The Pele Plume (Io): Observations with the Hubble Space Telescope
J. Spencer, P. Sartoretti, G. Ballester, A. McEwen, J. Clarke, and M. McGrath
Submitted to Geophysical Research Letters April 3rd, 1997, revised July 10.
Revised version available in compressed postscript form, including
figures from here, or if
that doesn't work, try anonymous ftp to ftp.lowell.edu, pub/spencer,
and get file grlpele97.ps.Z. File size is 179 kbytes
Abstract (submitted version):
In July 1996, with the Hubble Space Telescope (HST), we observed
the Pele plume silhouetted against Jupiter at a wavelength of
0.27 microns, the first definitive observation of an Io plume from Earth.

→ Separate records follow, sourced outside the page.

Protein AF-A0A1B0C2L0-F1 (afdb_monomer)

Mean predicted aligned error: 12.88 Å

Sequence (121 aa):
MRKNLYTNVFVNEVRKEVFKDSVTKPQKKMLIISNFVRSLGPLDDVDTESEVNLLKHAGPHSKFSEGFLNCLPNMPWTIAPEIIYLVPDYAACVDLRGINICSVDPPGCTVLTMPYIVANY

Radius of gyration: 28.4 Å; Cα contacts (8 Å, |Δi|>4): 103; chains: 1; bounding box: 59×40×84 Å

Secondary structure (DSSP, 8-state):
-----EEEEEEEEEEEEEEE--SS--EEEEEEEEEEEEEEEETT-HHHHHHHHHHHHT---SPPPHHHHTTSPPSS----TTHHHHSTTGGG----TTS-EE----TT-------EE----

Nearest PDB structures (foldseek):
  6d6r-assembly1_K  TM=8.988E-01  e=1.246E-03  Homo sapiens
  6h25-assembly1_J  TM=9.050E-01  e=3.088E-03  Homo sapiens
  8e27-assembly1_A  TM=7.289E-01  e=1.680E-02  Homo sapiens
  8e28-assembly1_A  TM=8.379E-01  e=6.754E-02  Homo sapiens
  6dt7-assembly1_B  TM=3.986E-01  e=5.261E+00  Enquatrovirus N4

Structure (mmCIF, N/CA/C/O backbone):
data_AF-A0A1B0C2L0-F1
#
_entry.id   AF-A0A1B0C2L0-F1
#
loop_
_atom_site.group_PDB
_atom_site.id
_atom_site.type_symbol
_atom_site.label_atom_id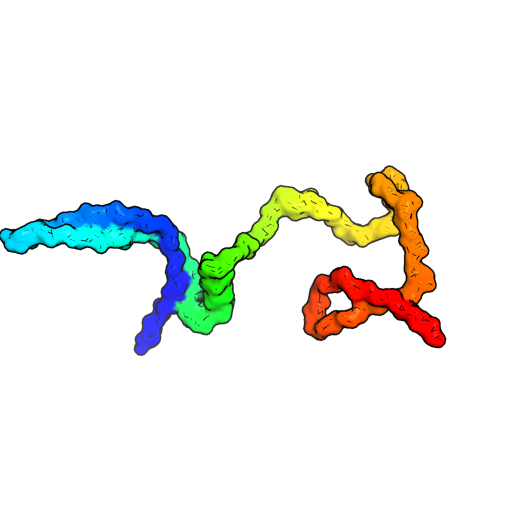
_atom_site.label_alt_id
_atom_site.label_comp_id
_atom_site.label_asym_id
_atom_site.label_entity_id
_atom_site.label_seq_id
_atom_site.pdbx_PDB_ins_code
_atom_site.Cartn_x
_atom_site.Cartn_y
_atom_site.Cartn_z
_atom_site.occupancy
_atom_site.B_iso_or_equiv
_atom_site.auth_seq_id
_atom_site.auth_comp_id
_atom_site.auth_asym_id
_atom_site.auth_atom_id
_atom_site.pdbx_PDB_model_num
ATOM 1 N N . MET A 1 1 ? -37.337 -8.568 23.383 1.00 40.69 1 MET A N 1
ATOM 2 C CA . MET A 1 1 ? -36.610 -7.380 22.885 1.00 40.69 1 MET A CA 1
ATOM 3 C C . MET A 1 1 ? -35.122 -7.617 23.090 1.00 40.69 1 MET A C 1
ATOM 5 O O . MET A 1 1 ? -34.689 -7.662 24.236 1.00 40.69 1 MET A O 1
ATOM 9 N N . ARG A 1 2 ? -34.353 -7.872 22.023 1.00 47.78 2 ARG A N 1
ATOM 10 C CA . ARG A 1 2 ? -32.886 -7.923 22.125 1.00 47.78 2 ARG A CA 1
ATOM 11 C C . ARG A 1 2 ? -32.417 -6.485 22.341 1.00 47.78 2 ARG A C 1
ATOM 13 O O . ARG A 1 2 ? -32.763 -5.614 21.553 1.00 47.78 2 ARG A O 1
ATOM 20 N N . LYS A 1 3 ? -31.750 -6.217 23.462 1.00 52.03 3 LYS A N 1
ATOM 21 C CA . LYS A 1 3 ? -31.127 -4.913 23.707 1.00 52.03 3 LYS A CA 1
ATOM 22 C C . LYS A 1 3 ? -30.041 -4.742 22.642 1.00 52.03 3 LYS A C 1
ATOM 24 O O . LYS A 1 3 ? -29.257 -5.668 22.461 1.00 52.03 3 LYS A O 1
ATOM 29 N N . ASN A 1 4 ? -30.018 -3.610 21.941 1.00 56.94 4 ASN A N 1
ATOM 30 C CA . ASN A 1 4 ? -28.922 -3.277 21.032 1.00 56.94 4 ASN A CA 1
ATOM 31 C C . ASN A 1 4 ? -27.660 -3.099 21.886 1.00 56.94 4 ASN A C 1
ATOM 33 O O . ASN A 1 4 ? -27.506 -2.087 22.569 1.00 56.94 4 ASN A O 1
ATOM 37 N N . LEU A 1 5 ? -26.831 -4.137 21.942 1.00 75.75 5 LEU A N 1
ATOM 38 C CA . LEU A 1 5 ? -25.563 -4.129 22.657 1.00 75.75 5 LEU A CA 1
ATOM 39 C C . LEU A 1 5 ? -24.475 -3.640 21.696 1.00 75.75 5 LEU A C 1
ATOM 41 O O . LEU A 1 5 ? -24.452 -4.047 20.536 1.00 75.75 5 LEU A O 1
ATOM 45 N N . TYR A 1 6 ? -23.598 -2.769 22.188 1.00 79.31 6 TYR A N 1
ATOM 46 C CA . TYR A 1 6 ? -22.539 -2.124 21.410 1.00 79.31 6 TYR A CA 1
ATOM 47 C C . TYR A 1 6 ? -21.180 -2.326 22.076 1.00 79.31 6 TYR A C 1
ATOM 49 O O . TYR A 1 6 ? -21.092 -2.376 23.309 1.00 79.31 6 TYR A O 1
ATOM 57 N N . THR A 1 7 ? -20.126 -2.365 21.264 1.00 79.69 7 THR A N 1
ATOM 58 C CA . THR A 1 7 ? -18.741 -2.393 21.737 1.00 79.69 7 THR A CA 1
ATOM 59 C C . THR A 1 7 ? -18.223 -0.975 21.967 1.00 79.69 7 THR A C 1
ATOM 61 O O . THR A 1 7 ? -18.261 -0.133 21.072 1.00 79.69 7 THR A O 1
ATOM 64 N N . ASN A 1 8 ? -17.710 -0.714 23.173 1.00 80.88 8 ASN A N 1
ATOM 65 C CA . ASN A 1 8 ? -17.239 0.602 23.611 1.00 80.88 8 ASN A CA 1
ATOM 66 C C . ASN A 1 8 ? -15.735 0.593 23.909 1.00 80.88 8 ASN A C 1
ATOM 68 O O . ASN A 1 8 ? -15.229 -0.348 24.521 1.00 80.88 8 ASN A O 1
ATOM 72 N N . VAL A 1 9 ? -15.043 1.675 23.544 1.00 75.50 9 VAL A N 1
ATOM 73 C CA . VAL A 1 9 ? -13.618 1.892 23.836 1.00 75.50 9 VAL A CA 1
ATOM 74 C C . VAL A 1 9 ? -13.458 2.887 24.983 1.00 75.50 9 VAL A C 1
ATOM 76 O O . VAL A 1 9 ? -14.070 3.960 24.989 1.00 75.50 9 VAL A O 1
ATOM 79 N N . PHE A 1 10 ? -12.586 2.548 25.932 1.00 73.19 10 PHE A N 1
ATOM 80 C CA . PHE A 1 10 ? -12.228 3.379 27.079 1.00 73.19 10 PHE A CA 1
ATOM 81 C C . PHE A 1 10 ? -10.718 3.650 27.083 1.00 73.19 10 PHE A C 1
ATOM 83 O O . PHE A 1 10 ? -9.936 2.763 26.750 1.00 73.19 10 PHE A O 1
ATOM 90 N N . VAL A 1 11 ? -10.305 4.861 27.468 1.00 61.91 11 VAL A N 1
ATOM 91 C CA . VAL A 1 11 ? -8.890 5.268 27.541 1.00 61.91 11 VAL A CA 1
ATOM 92 C C . VAL A 1 11 ? -8.493 5.616 28.976 1.00 61.91 11 VAL A C 1
ATOM 94 O O . VAL A 1 11 ? -9.248 6.274 29.692 1.00 61.91 11 VAL A O 1
ATOM 97 N N . ASN A 1 12 ? -7.266 5.206 29.322 1.00 51.59 12 ASN A N 1
ATOM 98 C CA . ASN A 1 12 ? -6.482 5.493 30.527 1.00 51.59 12 ASN A CA 1
ATOM 99 C C . ASN A 1 12 ? -7.110 5.096 31.876 1.00 51.59 12 ASN A C 1
ATOM 101 O O . ASN A 1 12 ? -8.181 5.550 32.270 1.00 51.59 12 ASN A O 1
ATOM 105 N N . GLU A 1 13 ? -6.364 4.285 32.629 1.00 53.75 13 GLU A N 1
ATOM 106 C CA . GLU A 1 13 ? -6.668 3.924 34.012 1.00 53.75 13 GLU A CA 1
ATOM 107 C C . GLU A 1 13 ? -6.261 5.060 34.958 1.00 53.75 13 GLU A C 1
ATOM 109 O O . GLU A 1 13 ? -5.076 5.270 35.220 1.00 53.75 13 GLU A O 1
ATOM 114 N N . VAL A 1 14 ? -7.228 5.774 35.539 1.00 53.75 14 VAL A N 1
ATOM 115 C CA . VAL A 1 14 ? -6.956 6.607 36.717 1.00 53.75 14 VAL A CA 1
ATOM 116 C C . VAL A 1 14 ? -7.360 5.815 37.956 1.00 53.75 14 VAL A C 1
ATOM 118 O O . VAL A 1 14 ? -8.546 5.594 38.214 1.00 53.75 14 VAL A O 1
ATOM 121 N N . ARG A 1 15 ? -6.371 5.383 38.746 1.00 52.81 15 ARG A N 1
ATOM 122 C CA . ARG A 1 15 ? -6.612 4.782 40.066 1.00 52.81 15 ARG A CA 1
ATOM 123 C C . ARG A 1 15 ? -7.024 5.890 41.031 1.00 52.81 15 ARG A C 1
ATOM 125 O O . ARG A 1 15 ? -6.192 6.708 41.413 1.00 52.81 15 ARG A O 1
ATOM 132 N N . LYS A 1 16 ? -8.299 5.929 41.427 1.00 55.91 16 LYS A N 1
ATOM 133 C CA . LYS A 1 16 ? -8.755 6.781 42.534 1.00 55.91 16 LYS A CA 1
ATOM 134 C C . LYS A 1 16 ? -9.170 5.915 43.714 1.00 55.91 16 LYS A C 1
ATOM 136 O O . LYS A 1 16 ? -9.942 4.967 43.571 1.00 55.91 16 LYS A O 1
ATOM 141 N N . GLU A 1 17 ? -8.656 6.256 44.889 1.00 57.06 17 GLU A N 1
ATOM 142 C CA . GLU A 1 17 ? -9.125 5.684 46.146 1.00 57.06 17 GLU A CA 1
ATOM 143 C C . GLU A 1 17 ? -10.440 6.366 46.516 1.00 57.06 17 GLU A C 1
ATOM 145 O O . GLU A 1 17 ? -10.473 7.570 46.761 1.00 57.06 17 GLU A O 1
ATOM 150 N N . VAL A 1 18 ? -11.539 5.611 46.511 1.00 59.25 18 VAL A N 1
ATOM 151 C CA . VAL A 1 18 ? -12.845 6.132 46.917 1.00 59.25 18 VAL A CA 1
ATOM 152 C C . VAL A 1 18 ? -13.164 5.575 48.296 1.00 59.25 18 VAL A C 1
ATOM 154 O O . VAL A 1 18 ? -13.321 4.364 48.473 1.00 59.25 18 VAL A O 1
ATOM 157 N N . PHE A 1 19 ? -13.273 6.468 49.274 1.00 56.72 19 PHE A N 1
ATOM 158 C CA . PHE A 1 19 ? -13.824 6.149 50.583 1.00 56.72 19 PHE A CA 1
ATOM 159 C C . PHE A 1 19 ? -15.346 6.246 50.490 1.00 56.72 19 PHE A C 1
ATOM 161 O O . PHE A 1 19 ? -15.887 7.276 50.094 1.00 56.72 19 PHE A O 1
ATOM 168 N N . LYS A 1 20 ? -16.046 5.150 50.793 1.00 56.19 20 LYS A N 1
ATOM 169 C CA . LYS A 1 20 ? -17.488 5.206 51.043 1.00 56.19 20 LYS A CA 1
ATOM 170 C C . LYS A 1 20 ? -17.698 5.355 52.542 1.00 56.19 20 LYS A C 1
ATOM 172 O O . LYS A 1 20 ? -17.242 4.502 53.305 1.00 56.19 20 LYS A O 1
ATOM 177 N N . ASP A 1 21 ? -18.420 6.400 52.926 1.00 53.56 21 ASP A N 1
ATOM 178 C CA . ASP A 1 21 ? -18.865 6.620 54.298 1.00 53.56 21 ASP A CA 1
ATOM 179 C C . ASP A 1 21 ? -19.979 5.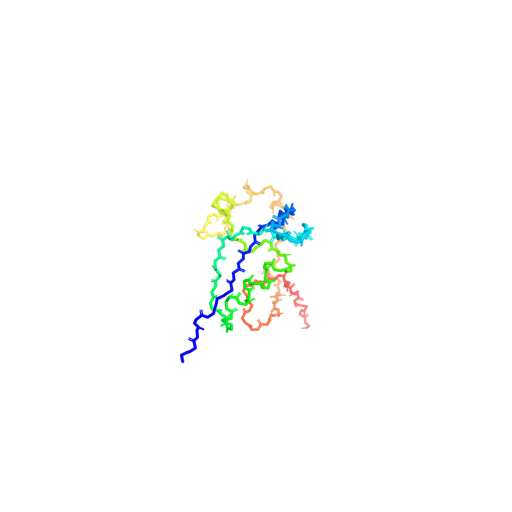623 54.635 1.00 53.56 21 ASP A C 1
ATOM 181 O O . ASP A 1 21 ? -21.172 5.897 54.521 1.00 53.56 21 ASP A O 1
ATOM 185 N N . SER A 1 22 ? -19.590 4.405 55.003 1.00 52.88 22 SER A N 1
ATOM 186 C CA . SER A 1 22 ? -20.456 3.496 55.744 1.00 52.88 22 SER A CA 1
ATOM 187 C C . SER A 1 22 ? -20.317 3.813 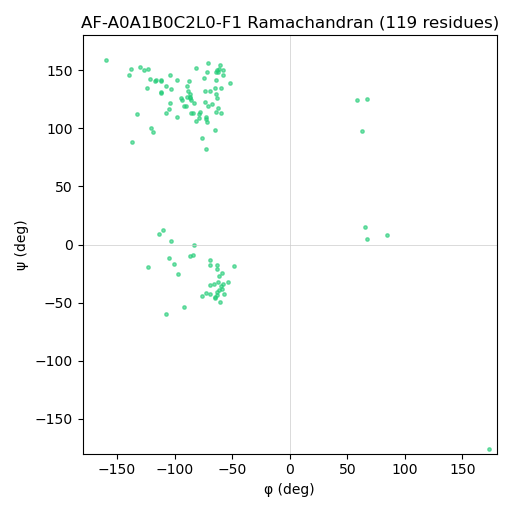57.231 1.00 52.88 22 SER A C 1
ATOM 189 O O . SER A 1 22 ? -19.214 3.757 57.772 1.00 52.88 22 SER A O 1
ATOM 191 N N . VAL A 1 23 ? -21.447 4.105 57.888 1.00 65.06 23 VAL A N 1
ATOM 192 C CA . VAL A 1 23 ? -21.597 4.417 59.332 1.00 65.06 23 VAL A CA 1
ATOM 193 C C . VAL A 1 23 ? -20.869 3.412 60.247 1.00 65.06 23 VAL A C 1
ATOM 195 O O . VAL A 1 23 ? -20.520 3.720 61.381 1.00 65.06 23 VAL A O 1
ATOM 198 N N . THR A 1 24 ? -20.543 2.229 59.733 1.00 57.12 24 THR A N 1
ATOM 199 C CA . THR A 1 24 ? -19.657 1.246 60.354 1.00 57.12 24 THR A CA 1
ATOM 200 C C . THR A 1 24 ? -18.431 0.992 59.468 1.00 57.12 24 THR A C 1
ATOM 202 O O . THR A 1 24 ? -18.479 0.161 58.563 1.00 57.12 24 THR A O 1
ATOM 205 N N . LYS A 1 25 ? -17.327 1.683 59.786 1.00 53.38 25 LYS A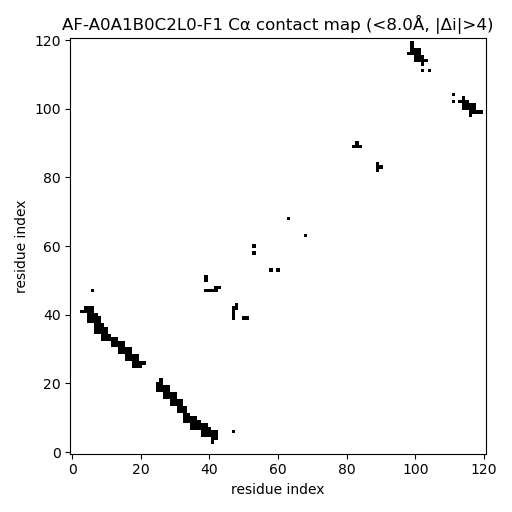 N 1
ATOM 206 C CA . LYS A 1 25 ? -15.946 1.506 59.283 1.00 53.38 25 LYS A CA 1
ATOM 207 C C . LYS A 1 25 ? -15.733 1.852 57.786 1.00 53.38 25 LYS A C 1
ATOM 209 O O . LYS A 1 25 ? -16.389 1.271 56.921 1.00 53.38 25 LYS A O 1
ATOM 214 N N . PRO A 1 26 ? -14.782 2.747 57.444 1.00 55.81 26 PRO A N 1
ATOM 215 C CA . PRO A 1 26 ? -14.504 3.095 56.053 1.00 55.81 26 PRO A CA 1
ATOM 216 C C . PRO A 1 26 ? -13.900 1.895 55.314 1.00 55.81 26 PRO A C 1
ATOM 218 O O . PRO A 1 26 ? -12.849 1.375 55.694 1.00 55.81 26 PRO A O 1
ATOM 221 N N . GLN A 1 27 ? -14.563 1.442 54.250 1.00 59.06 27 GLN A N 1
ATOM 222 C CA . GLN A 1 27 ? -14.017 0.428 53.349 1.00 59.06 27 GLN A CA 1
ATOM 223 C C . GLN A 1 27 ? -13.270 1.113 52.205 1.00 59.06 27 GLN A C 1
ATOM 225 O O . GLN A 1 27 ? -13.867 1.842 51.411 1.00 59.06 27 GLN A O 1
ATOM 230 N N . LYS A 1 28 ? -11.967 0.844 52.094 1.00 60.56 28 LYS A N 1
ATOM 231 C CA . LYS A 1 28 ? -11.147 1.274 50.960 1.00 60.56 28 LYS A CA 1
ATOM 232 C C . LYS A 1 28 ? -11.530 0.440 49.735 1.00 60.56 28 LYS A C 1
ATOM 234 O O . LYS A 1 28 ? -11.181 -0.735 49.658 1.00 60.56 28 LYS A O 1
ATOM 239 N N . LYS A 1 29 ? -12.267 1.023 48.786 1.00 64.25 29 LYS A N 1
ATOM 240 C CA . LYS A 1 29 ? -12.541 0.389 47.488 1.00 64.25 29 LYS A CA 1
ATOM 241 C C . LYS A 1 29 ? -11.670 1.039 46.423 1.00 64.25 29 LYS A C 1
ATOM 243 O O . LYS A 1 29 ? -11.732 2.247 46.209 1.00 64.25 29 LYS A O 1
ATOM 248 N N . MET A 1 30 ? -10.854 0.223 45.763 1.00 65.75 30 MET A N 1
ATOM 249 C CA . MET A 1 30 ? -10.084 0.649 44.601 1.00 65.75 30 MET A CA 1
ATOM 250 C C . MET A 1 30 ? -10.988 0.541 43.374 1.00 65.75 30 MET A C 1
ATOM 252 O O . MET A 1 30 ? -11.413 -0.553 43.010 1.00 65.75 30 MET A O 1
ATOM 256 N N . LEU A 1 31 ? -11.329 1.684 42.783 1.00 64.44 31 LEU A N 1
ATOM 257 C CA . LEU A 1 31 ? -12.108 1.761 41.553 1.00 64.44 31 LEU A CA 1
ATOM 258 C C . LEU A 1 31 ? -11.201 2.290 40.445 1.00 64.44 31 LEU A C 1
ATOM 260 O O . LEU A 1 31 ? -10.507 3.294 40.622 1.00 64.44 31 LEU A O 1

The plume height, 420 +/- 40 km, was greater than any plume observed
by Voyager. We also obtained a tentative detection of the plume in
reflected sunlight, at the same wavelength, in July 1995. A
non-detection of the plume 21 hours earlier suggests that it is
capable of very rapid time variations. The 1996 images showed that
the plume had significantly smaller optical depth at 0.34 and
0.41\mic, where it was not detected. The wavelength dependence of the
optical depth in the 1996 observations can be matched by a plume
of fine dust, with minimum mass of 1e9 g and maximum particle
size of 0.08 microns, or by a plume of SO2 gas with a column density of
3.7e17 /cm2 and total mass of 1.1e11 g. Either of
these possibilities, or a combination of them, is quantitatively
consistent with earlier Voyager and HST observations of Io. Our
models of dust scattering suggest, however, that early Voyager imaging
estimates of the mass of the Loki plume (Collins 1981) may
have been much too large.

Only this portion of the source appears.